-- Requirement --
Taking the line that contains "ATOM 337 N N" as the starting point, give again exactly every line up to and including the last line of the records below.

----------------

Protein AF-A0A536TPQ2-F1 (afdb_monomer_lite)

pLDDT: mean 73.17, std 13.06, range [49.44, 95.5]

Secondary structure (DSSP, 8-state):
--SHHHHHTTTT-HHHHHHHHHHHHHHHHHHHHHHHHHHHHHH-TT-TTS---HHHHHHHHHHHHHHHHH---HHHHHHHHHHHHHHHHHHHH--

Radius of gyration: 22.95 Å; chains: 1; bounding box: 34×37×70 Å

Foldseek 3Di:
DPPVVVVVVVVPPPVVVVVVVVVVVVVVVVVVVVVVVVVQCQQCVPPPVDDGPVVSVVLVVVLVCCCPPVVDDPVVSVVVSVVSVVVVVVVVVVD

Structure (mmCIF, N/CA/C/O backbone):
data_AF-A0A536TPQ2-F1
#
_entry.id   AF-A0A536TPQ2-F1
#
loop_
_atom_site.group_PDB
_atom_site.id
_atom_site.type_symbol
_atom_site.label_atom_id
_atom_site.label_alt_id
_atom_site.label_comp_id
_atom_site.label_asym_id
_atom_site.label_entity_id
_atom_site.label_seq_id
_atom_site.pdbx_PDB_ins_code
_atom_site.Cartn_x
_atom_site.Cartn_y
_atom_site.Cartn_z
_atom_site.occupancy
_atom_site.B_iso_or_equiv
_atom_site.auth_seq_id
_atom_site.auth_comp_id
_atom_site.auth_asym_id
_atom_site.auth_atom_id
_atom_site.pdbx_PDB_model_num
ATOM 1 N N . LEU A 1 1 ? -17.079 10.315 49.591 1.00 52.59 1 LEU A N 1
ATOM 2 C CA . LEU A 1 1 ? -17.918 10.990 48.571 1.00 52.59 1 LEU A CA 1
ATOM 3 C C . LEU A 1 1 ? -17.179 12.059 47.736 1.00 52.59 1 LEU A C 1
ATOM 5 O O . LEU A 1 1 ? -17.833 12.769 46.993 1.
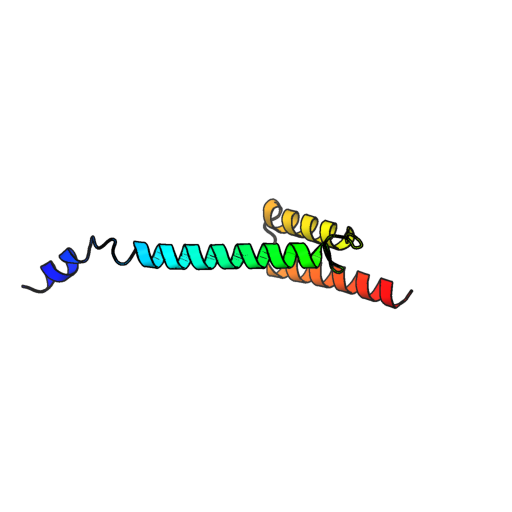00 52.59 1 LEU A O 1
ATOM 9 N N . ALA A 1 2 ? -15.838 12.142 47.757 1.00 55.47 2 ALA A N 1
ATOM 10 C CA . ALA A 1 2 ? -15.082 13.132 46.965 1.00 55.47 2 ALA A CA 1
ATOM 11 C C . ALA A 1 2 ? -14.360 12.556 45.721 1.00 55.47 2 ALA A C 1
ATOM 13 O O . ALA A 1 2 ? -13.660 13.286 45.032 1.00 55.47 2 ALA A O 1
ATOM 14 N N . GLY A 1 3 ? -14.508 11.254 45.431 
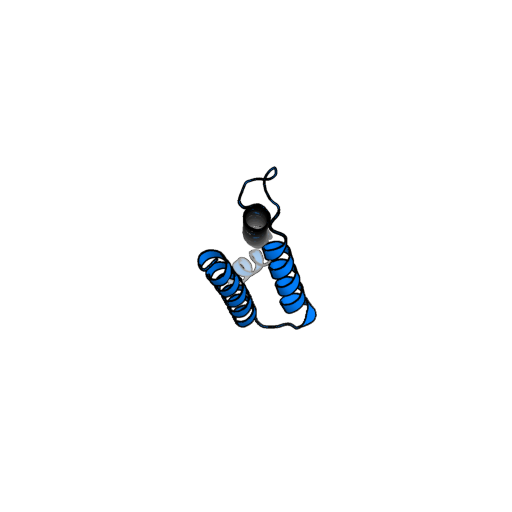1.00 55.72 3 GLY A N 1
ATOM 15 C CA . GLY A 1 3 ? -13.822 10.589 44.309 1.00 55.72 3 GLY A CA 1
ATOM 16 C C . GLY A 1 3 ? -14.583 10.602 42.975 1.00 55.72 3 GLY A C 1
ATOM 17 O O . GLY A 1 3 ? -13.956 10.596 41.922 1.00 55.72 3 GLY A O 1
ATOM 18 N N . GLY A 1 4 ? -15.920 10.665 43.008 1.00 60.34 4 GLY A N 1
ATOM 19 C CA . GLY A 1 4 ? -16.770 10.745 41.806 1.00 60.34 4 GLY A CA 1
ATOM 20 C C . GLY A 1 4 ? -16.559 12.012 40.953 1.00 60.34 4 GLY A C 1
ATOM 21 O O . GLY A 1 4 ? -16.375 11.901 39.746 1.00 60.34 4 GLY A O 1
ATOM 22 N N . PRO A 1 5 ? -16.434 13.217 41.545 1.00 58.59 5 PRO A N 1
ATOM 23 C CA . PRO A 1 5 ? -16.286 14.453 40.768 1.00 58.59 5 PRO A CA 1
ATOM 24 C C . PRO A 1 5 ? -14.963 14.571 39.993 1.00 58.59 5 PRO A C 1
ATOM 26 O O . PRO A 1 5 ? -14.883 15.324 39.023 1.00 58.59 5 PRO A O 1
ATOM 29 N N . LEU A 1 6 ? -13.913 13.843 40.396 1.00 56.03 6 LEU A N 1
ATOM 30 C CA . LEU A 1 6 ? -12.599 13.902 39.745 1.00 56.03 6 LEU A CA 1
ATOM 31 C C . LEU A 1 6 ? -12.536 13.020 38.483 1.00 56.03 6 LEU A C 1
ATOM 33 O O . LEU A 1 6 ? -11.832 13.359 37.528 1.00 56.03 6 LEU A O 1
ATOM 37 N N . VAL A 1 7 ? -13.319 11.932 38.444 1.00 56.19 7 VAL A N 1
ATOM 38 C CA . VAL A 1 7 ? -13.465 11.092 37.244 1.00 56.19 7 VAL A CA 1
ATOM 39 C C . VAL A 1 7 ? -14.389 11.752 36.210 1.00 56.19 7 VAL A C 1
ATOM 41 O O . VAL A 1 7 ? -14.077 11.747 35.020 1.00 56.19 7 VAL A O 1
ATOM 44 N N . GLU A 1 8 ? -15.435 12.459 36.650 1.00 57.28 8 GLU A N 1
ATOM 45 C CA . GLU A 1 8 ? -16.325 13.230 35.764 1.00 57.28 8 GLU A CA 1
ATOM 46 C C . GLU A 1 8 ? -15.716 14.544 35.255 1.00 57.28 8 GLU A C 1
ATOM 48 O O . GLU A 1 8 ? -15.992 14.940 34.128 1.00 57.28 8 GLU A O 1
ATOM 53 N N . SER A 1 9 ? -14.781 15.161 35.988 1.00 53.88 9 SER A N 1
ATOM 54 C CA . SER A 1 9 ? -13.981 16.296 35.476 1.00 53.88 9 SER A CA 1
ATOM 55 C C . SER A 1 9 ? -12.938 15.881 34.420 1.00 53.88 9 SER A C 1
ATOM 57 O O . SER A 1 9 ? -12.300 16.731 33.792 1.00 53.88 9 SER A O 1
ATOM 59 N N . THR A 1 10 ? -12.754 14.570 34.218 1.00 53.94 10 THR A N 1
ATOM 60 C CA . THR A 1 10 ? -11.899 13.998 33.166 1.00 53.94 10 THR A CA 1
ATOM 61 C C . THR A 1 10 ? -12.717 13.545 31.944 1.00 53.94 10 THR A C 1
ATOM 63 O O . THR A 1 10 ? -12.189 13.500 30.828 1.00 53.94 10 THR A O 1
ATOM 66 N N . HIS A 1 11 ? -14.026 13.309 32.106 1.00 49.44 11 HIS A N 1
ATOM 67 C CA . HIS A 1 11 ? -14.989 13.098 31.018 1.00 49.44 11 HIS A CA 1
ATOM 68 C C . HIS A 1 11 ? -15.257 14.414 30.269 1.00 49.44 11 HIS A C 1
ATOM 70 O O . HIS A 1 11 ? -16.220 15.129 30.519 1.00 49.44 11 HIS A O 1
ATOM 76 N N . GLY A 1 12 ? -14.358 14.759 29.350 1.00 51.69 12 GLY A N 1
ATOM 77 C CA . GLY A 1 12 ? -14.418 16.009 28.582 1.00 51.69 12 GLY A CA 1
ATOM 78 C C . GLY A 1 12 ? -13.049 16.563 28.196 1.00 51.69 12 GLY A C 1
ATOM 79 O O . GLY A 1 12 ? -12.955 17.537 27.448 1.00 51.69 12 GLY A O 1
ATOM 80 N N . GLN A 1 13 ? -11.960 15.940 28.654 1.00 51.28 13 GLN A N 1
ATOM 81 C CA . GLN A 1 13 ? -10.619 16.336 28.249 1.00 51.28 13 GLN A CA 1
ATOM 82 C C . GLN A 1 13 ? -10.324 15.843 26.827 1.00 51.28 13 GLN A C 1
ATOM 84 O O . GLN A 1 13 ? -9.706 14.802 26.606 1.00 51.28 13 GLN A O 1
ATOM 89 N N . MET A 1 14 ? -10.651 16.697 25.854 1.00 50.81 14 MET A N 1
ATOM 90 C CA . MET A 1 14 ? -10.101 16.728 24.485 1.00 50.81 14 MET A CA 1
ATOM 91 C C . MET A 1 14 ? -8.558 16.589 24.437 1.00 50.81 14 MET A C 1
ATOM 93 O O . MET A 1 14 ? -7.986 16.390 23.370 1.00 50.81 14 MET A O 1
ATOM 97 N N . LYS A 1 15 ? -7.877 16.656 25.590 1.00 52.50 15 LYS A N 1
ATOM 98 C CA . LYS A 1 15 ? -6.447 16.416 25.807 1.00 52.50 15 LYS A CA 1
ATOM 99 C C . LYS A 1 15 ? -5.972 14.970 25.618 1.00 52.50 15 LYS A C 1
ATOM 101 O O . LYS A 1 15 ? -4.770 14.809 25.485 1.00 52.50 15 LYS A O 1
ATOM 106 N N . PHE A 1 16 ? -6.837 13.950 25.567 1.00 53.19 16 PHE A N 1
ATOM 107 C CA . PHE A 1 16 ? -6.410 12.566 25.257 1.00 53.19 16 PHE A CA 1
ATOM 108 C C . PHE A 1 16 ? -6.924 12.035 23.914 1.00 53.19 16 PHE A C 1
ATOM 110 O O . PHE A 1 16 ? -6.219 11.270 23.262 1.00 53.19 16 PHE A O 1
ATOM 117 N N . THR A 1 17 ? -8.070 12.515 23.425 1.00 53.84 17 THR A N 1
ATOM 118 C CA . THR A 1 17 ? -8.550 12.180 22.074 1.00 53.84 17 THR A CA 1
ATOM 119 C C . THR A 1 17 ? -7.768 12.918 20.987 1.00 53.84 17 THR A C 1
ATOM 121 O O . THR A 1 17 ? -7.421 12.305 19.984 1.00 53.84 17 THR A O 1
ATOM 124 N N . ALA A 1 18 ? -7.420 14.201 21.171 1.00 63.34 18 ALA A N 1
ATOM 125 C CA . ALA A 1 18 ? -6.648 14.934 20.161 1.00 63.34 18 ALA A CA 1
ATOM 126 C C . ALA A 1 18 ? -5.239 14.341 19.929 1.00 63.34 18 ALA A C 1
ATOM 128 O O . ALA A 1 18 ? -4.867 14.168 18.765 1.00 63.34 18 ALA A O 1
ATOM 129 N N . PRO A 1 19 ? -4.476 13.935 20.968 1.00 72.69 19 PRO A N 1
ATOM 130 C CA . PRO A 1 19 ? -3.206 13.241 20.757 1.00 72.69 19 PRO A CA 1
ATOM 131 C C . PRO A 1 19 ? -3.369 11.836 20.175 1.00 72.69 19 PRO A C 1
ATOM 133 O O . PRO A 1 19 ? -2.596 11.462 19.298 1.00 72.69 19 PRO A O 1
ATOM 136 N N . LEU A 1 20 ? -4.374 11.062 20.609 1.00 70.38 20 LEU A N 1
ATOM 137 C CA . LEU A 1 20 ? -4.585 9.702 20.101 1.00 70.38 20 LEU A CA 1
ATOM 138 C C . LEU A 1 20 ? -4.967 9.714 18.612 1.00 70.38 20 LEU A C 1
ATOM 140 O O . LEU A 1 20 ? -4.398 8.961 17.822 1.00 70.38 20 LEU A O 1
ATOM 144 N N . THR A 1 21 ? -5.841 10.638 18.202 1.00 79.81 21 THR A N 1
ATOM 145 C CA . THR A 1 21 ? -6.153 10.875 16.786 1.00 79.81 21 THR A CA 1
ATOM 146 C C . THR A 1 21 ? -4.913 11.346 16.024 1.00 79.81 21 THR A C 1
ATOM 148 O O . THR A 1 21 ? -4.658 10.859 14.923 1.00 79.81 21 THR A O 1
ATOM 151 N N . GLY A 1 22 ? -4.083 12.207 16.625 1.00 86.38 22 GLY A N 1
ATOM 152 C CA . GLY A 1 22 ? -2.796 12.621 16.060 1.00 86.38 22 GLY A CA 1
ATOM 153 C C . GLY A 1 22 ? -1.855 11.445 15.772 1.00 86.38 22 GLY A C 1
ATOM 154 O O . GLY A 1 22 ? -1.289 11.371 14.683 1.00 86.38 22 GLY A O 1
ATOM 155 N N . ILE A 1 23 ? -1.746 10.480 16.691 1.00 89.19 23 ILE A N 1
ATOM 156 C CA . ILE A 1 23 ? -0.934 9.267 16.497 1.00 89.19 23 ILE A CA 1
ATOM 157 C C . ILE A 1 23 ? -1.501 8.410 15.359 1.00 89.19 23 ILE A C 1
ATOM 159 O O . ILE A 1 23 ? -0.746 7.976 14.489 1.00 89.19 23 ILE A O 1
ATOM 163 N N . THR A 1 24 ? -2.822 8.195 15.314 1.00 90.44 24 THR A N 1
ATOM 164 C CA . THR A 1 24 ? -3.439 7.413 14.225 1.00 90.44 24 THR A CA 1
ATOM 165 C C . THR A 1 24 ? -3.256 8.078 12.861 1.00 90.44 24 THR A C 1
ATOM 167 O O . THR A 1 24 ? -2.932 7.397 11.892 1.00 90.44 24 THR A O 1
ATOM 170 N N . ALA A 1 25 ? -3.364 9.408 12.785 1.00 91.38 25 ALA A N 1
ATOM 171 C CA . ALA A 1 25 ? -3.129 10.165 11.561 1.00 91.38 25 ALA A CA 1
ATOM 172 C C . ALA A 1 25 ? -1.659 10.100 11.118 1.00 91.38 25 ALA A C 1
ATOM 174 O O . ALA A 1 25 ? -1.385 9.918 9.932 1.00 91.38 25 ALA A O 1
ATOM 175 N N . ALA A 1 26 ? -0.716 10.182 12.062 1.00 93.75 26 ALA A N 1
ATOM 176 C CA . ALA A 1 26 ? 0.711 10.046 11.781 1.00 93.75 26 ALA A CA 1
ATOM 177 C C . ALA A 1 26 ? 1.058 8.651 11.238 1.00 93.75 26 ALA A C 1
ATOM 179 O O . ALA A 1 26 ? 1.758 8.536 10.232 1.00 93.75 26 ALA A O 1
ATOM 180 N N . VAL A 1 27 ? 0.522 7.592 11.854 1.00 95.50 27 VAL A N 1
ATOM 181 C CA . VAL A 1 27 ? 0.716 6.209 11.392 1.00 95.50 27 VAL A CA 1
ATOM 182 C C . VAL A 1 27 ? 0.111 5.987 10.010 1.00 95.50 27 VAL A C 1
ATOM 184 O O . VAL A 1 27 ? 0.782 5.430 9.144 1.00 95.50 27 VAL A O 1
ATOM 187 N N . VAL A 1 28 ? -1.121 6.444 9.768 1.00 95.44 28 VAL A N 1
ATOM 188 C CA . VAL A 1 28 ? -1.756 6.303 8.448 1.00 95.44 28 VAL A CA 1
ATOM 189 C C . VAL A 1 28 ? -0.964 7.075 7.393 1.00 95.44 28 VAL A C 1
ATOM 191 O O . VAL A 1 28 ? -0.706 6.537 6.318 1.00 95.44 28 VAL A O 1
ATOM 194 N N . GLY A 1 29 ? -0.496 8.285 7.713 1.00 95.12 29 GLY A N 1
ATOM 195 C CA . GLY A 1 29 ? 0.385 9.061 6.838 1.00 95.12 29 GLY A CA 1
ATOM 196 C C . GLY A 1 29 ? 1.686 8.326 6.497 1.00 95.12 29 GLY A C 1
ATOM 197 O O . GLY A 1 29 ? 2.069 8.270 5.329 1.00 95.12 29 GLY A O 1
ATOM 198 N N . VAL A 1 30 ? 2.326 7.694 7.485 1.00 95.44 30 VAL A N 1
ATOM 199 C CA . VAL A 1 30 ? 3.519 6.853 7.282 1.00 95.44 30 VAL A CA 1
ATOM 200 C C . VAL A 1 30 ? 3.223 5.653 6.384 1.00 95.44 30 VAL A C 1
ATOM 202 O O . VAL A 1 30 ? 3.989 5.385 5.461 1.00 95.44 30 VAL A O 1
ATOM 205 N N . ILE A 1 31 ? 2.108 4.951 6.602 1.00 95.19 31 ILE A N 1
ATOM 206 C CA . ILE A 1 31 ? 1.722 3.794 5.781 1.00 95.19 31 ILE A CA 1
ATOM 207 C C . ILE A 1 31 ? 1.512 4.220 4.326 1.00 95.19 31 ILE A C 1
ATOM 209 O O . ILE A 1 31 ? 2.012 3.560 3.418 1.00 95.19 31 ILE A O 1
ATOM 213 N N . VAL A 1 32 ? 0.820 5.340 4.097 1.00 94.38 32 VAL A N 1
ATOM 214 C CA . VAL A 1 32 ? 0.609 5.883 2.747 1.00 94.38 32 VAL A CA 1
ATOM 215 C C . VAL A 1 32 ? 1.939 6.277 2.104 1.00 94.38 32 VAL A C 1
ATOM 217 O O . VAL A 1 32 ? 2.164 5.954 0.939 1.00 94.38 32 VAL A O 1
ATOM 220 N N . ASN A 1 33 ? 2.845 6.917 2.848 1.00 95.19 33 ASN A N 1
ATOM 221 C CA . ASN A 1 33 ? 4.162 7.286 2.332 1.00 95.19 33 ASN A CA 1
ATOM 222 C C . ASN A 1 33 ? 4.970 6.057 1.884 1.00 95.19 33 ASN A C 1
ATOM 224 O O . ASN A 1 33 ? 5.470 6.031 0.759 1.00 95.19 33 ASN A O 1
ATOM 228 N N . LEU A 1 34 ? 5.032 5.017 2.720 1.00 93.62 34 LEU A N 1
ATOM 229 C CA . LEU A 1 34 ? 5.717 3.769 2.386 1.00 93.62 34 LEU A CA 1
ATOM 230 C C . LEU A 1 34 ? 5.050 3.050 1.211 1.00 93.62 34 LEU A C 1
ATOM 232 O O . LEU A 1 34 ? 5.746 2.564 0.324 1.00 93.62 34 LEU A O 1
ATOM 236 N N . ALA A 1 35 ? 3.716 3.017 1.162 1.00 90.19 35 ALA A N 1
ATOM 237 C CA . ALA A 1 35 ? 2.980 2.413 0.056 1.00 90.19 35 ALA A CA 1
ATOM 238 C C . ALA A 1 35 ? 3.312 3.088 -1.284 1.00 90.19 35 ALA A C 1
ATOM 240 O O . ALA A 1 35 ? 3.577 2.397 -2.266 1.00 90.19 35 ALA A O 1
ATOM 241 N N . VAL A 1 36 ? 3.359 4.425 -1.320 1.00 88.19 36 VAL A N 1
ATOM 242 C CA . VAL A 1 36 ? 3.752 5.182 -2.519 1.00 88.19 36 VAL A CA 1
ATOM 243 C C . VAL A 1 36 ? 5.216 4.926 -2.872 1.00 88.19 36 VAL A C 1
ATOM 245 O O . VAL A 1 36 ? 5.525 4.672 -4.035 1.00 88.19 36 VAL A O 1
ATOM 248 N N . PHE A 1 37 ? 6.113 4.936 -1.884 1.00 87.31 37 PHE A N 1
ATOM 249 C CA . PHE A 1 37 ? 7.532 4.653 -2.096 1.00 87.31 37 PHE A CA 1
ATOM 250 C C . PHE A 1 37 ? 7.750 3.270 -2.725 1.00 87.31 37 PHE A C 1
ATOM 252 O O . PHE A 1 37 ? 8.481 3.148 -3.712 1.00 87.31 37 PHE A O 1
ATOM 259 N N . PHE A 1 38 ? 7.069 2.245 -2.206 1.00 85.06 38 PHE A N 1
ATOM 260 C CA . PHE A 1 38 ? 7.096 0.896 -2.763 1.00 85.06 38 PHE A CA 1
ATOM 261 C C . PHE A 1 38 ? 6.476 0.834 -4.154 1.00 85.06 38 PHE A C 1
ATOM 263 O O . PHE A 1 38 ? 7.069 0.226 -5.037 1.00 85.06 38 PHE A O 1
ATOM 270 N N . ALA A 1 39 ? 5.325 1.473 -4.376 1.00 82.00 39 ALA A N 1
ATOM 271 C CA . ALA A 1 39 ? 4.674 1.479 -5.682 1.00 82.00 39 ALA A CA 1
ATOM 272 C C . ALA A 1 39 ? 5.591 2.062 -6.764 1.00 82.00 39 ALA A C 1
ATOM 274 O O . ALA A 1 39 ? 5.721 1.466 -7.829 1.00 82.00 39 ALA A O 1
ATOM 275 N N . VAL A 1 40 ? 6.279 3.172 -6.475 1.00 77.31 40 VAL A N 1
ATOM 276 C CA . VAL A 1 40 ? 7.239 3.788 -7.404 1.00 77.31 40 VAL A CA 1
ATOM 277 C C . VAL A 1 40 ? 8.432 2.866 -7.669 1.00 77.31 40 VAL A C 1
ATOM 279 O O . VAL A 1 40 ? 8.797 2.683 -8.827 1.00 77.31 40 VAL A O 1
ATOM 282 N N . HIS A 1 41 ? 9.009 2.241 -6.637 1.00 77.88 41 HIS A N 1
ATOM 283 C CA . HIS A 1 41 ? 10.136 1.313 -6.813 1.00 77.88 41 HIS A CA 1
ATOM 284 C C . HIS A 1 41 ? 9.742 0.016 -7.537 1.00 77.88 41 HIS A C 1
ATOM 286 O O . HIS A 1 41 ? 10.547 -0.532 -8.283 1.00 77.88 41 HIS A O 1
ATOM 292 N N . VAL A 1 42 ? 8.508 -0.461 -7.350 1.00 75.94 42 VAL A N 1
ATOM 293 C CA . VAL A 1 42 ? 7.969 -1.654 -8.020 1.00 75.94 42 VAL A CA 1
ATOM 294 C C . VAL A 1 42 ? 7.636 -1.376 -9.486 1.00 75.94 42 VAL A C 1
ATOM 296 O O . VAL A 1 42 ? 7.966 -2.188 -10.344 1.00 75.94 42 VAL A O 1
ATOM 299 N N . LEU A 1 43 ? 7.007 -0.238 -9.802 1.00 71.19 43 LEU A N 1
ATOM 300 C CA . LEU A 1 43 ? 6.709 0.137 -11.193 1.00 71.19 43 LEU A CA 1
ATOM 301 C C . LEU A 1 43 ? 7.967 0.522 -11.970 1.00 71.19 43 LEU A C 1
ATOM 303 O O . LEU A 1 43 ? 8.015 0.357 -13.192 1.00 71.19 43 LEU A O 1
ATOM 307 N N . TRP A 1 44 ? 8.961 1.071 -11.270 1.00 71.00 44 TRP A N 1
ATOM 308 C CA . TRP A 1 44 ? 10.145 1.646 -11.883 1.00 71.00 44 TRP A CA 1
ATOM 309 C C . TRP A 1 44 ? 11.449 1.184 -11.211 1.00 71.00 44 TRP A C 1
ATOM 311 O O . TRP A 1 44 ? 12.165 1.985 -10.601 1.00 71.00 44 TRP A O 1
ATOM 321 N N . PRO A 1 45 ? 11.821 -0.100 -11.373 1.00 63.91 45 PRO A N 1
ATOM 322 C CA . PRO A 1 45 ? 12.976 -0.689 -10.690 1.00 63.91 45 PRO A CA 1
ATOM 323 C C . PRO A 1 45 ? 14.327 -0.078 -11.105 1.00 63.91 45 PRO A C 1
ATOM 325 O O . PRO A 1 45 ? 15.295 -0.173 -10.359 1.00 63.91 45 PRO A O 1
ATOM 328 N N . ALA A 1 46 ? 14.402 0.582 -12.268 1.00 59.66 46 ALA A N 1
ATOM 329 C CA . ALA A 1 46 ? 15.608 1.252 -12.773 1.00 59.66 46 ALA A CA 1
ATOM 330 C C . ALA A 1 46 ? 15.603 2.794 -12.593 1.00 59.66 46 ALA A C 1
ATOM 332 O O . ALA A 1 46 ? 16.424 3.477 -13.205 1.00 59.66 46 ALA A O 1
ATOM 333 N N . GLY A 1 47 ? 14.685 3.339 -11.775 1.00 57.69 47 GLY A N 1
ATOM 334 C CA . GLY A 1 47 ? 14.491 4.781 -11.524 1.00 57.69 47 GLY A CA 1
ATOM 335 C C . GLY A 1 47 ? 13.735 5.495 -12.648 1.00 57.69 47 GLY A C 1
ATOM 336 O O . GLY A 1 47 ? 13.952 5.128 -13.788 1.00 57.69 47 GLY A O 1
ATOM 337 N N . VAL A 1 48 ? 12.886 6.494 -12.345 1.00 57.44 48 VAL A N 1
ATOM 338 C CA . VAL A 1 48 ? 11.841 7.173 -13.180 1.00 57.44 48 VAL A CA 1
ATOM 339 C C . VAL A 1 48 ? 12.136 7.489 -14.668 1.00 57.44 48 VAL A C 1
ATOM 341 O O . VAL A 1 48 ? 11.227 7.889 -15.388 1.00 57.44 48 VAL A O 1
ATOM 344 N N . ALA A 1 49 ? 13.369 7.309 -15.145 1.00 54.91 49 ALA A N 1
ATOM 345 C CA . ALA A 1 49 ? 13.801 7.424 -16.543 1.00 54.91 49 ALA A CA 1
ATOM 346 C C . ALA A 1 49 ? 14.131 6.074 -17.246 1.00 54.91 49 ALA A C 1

----------------

-- Task result --
ATOM 337 N N . VAL A 1 48 ? 12.886 6.494 -12.345 1.00 57.44 48 VAL A N 1
ATOM 338 C CA . VAL A 1 48 ? 11.841 7.173 -13.180 1.00 57.44 48 VAL A CA 1
ATOM 339 C C . VAL A 1 48 ? 12.136 7.489 -14.668 1.00 57.44 48 VAL A C 1
ATOM 341 O O . VAL A 1 48 ? 11.227 7.889 -15.388 1.00 57.44 48 VAL A O 1
ATOM 344 N N . ALA A 1 49 ? 13.369 7.309 -15.145 1.00 54.91 49 ALA A N 1
ATOM 345 C CA . ALA A 1 49 ? 13.801 7.424 -16.543 1.00 54.91 49 ALA A CA 1
ATOM 346 C C . ALA A 1 49 ? 14.131 6.074 -17.246 1.00 54.91 49 ALA A C 1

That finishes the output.